雖然還不明白這種昇華將引起怎樣的波瀾,在這些仗鬥技以傍身的傢伙心目中,對老頭的崇拜卻是的的確確,僅比對神明的膜拜低一點。
所以,課程完了,課堂散了,這些學生們並沒有全都離去,至少一半留下來了,說要給老頭打下手,代老頭跑腿幹活。
這些人看向佛爾斯的目光不免就帶了幾絲怨憤,不是因為佛爾斯強行中斷了課程,而是憤怒他竟然讓老頭這樣的存在當下人。
迎著這些人的目光,佛爾斯只覺腦瓜仁都疼了,老頭惹麻煩的功夫遠遠超出了他的預料,在可以預見的日子裡,老頭這塊擋箭牌究竟是會幫自己遮風擋雨,還是因為它本身的醒目耀眼,給自己招來無盡的明槍暗箭,佛爾斯都有些分不清了。
不行啊,不能像計劃那樣一味的操縱壓制了,在至少能夠控制住的情況下,還是讓他竭盡所能的幫自己多幹點活吧!
一念及此,佛爾斯揮手招來了老管家:「老師,你不是一直想研究魔法嗎?之前雜務纏身,現在終於有時間了,讓我們開始吧!」
「好啊好啊!」於老頭來說,傳道授業僅是他的第二愛好罷了,研究世界本質,搞清楚萬事萬物的內在聯絡,這才是他畢生的事業與理想啊!
他的注意力,就彷彿低等昆蟲一般,瞬間就被轉移了,佛爾斯甚至都不需要掩飾自己態度轉變的真正原因。

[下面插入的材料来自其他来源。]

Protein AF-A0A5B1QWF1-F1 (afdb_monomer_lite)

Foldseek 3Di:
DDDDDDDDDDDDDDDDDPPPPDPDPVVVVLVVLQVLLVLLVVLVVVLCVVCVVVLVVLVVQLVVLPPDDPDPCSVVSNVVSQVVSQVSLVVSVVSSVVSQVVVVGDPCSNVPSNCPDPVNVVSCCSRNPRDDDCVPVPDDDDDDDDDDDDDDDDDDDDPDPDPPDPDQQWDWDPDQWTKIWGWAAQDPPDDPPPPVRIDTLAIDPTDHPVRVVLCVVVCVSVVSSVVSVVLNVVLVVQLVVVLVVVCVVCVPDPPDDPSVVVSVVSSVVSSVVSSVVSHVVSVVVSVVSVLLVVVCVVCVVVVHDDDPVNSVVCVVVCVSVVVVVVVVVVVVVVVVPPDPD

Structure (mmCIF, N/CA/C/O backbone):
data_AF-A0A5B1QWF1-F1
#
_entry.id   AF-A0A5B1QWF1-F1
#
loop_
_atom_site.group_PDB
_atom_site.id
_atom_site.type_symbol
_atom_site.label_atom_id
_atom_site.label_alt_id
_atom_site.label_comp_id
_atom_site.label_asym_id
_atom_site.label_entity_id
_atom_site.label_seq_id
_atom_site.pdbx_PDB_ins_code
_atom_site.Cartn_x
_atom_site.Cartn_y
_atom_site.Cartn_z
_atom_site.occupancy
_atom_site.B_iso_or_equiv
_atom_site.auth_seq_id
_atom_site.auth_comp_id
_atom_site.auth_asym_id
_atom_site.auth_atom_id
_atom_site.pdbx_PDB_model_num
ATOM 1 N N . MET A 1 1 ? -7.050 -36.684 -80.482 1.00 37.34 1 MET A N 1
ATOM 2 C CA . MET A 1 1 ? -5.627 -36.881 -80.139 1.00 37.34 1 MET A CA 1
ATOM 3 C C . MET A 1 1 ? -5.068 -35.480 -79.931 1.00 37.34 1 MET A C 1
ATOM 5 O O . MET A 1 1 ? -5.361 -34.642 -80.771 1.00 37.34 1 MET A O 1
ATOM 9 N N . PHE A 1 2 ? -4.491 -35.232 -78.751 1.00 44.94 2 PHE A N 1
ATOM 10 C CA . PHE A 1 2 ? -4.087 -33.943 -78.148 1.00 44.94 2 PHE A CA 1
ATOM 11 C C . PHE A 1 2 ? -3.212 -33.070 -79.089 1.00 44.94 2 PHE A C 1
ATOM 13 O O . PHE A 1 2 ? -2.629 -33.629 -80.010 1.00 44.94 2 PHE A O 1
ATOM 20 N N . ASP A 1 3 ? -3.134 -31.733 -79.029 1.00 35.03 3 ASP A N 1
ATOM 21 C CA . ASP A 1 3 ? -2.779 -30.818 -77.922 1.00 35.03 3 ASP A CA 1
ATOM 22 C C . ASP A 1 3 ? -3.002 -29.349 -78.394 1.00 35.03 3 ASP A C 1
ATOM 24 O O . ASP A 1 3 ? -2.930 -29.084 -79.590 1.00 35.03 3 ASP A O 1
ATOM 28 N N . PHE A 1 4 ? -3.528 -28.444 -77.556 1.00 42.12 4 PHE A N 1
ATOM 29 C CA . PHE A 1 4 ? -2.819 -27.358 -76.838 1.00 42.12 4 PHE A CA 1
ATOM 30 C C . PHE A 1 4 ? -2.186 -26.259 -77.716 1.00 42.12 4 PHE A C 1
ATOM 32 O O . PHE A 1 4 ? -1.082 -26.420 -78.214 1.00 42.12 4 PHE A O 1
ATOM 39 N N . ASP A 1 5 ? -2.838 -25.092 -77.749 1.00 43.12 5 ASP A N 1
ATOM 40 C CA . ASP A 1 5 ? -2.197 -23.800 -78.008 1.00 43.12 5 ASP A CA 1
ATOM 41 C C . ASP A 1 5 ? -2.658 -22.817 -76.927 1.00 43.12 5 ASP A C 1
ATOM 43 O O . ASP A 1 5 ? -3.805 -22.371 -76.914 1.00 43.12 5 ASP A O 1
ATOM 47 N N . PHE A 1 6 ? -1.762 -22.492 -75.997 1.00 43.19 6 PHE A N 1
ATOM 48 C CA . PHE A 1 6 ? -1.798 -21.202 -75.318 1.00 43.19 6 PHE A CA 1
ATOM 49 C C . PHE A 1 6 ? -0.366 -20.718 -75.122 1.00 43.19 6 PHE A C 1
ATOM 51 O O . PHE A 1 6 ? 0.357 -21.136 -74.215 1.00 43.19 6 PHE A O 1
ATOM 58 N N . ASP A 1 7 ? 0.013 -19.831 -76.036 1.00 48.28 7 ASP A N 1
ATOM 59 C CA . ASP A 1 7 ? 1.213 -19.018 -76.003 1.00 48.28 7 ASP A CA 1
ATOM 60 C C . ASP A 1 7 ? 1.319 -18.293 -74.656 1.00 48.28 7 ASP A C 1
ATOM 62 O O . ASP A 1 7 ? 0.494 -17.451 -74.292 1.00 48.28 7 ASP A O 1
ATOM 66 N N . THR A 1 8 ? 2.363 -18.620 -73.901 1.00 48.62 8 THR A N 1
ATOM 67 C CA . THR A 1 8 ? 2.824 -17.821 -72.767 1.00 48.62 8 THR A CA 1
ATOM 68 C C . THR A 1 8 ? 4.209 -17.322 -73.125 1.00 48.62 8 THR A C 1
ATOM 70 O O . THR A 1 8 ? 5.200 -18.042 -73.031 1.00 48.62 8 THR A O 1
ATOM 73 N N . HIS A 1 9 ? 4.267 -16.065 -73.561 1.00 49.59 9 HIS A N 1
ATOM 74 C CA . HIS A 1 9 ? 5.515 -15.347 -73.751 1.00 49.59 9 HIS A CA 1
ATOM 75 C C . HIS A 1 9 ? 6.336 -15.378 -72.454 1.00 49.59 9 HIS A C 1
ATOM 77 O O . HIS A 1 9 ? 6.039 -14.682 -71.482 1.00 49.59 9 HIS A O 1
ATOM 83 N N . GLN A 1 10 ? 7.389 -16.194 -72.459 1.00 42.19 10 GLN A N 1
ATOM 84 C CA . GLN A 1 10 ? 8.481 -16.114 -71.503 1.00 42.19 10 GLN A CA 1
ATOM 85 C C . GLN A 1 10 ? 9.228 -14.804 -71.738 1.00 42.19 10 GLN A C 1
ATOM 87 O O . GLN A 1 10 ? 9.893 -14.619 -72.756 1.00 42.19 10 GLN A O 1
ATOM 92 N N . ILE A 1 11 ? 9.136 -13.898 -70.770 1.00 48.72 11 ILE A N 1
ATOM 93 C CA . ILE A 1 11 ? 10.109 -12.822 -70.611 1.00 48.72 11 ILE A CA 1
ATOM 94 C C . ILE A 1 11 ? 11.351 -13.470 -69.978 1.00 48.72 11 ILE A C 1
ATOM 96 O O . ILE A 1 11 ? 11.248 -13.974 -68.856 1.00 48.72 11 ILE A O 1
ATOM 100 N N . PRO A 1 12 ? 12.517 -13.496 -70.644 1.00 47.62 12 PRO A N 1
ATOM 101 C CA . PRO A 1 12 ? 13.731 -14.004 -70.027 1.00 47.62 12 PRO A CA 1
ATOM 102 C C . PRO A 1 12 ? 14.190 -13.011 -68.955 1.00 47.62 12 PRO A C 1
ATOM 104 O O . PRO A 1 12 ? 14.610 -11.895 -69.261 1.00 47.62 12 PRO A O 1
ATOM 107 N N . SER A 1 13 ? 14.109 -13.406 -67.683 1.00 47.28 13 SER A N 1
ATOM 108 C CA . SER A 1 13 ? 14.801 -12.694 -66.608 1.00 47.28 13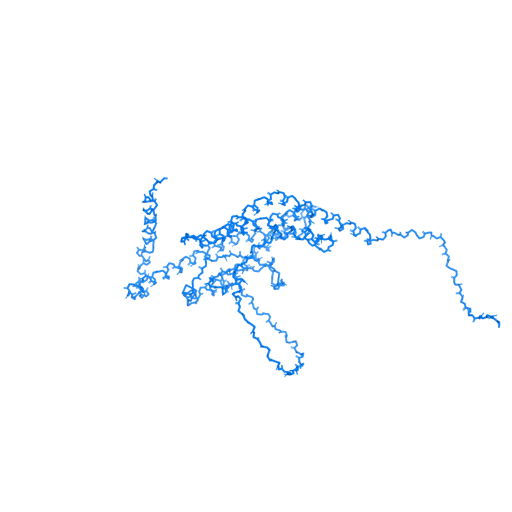 SER A CA 1
ATOM 109 C C . SER A 1 13 ? 16.313 -12.840 -66.808 1.00 47.28 13 SER A C 1
ATOM 111 O O . SER A 1 13 ? 16.813 -13.968 -66.844 1.00 47.28 13 SER A O 1
ATOM 113 N N . PRO A 1 14 ? 17.067 -11.736 -66.930 1.00 54.12 14 PRO A N 1
ATOM 114 C CA . PRO A 1 14 ? 18.512 -11.791 -66.976 1.00 54.12 14 PRO A CA 1
ATOM 115 C C . PRO A 1 14 ? 19.070 -11.889 -65.551 1.00 54.12 14 PRO A C 1
ATOM 117 O O . PRO A 1 14 ? 18.497 -11.360 -64.600 1.00 54.12 14 PRO A O 1
ATOM 120 N N . SER A 1 15 ? 20.251 -12.491 -65.448 1.00 46.69 15 SER A N 1
ATOM 121 C CA . SER A 1 15 ? 21.127 -12.597 -64.272 1.00 46.69 15 SER A CA 1
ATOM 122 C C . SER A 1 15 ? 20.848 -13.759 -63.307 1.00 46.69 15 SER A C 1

「老師,就讓我們從最基礎的地方開始吧——燒錄卷軸!」
法師施法三要素:魔力、咒語與手勢。
魔力是每個法師對精神的淬鍊量化標準,佛爾斯本尊在這方面資質平平,不過經歷了空間船大爆炸,託體轉生之後,他精神的凝練已經到了一種誇張的程度,反倒是最不需努力的屬性了。
至於咒語,音訊訊號經過傅立葉簡化,每種魔法的壓縮比都已經達到50%以上,似乎,也不必下功夫了,所以剩下的,就只有施咒手法了。
這種手法在施展魔法的時候,叫做手勢,體現在紙面上的時候,就叫做卷軸了。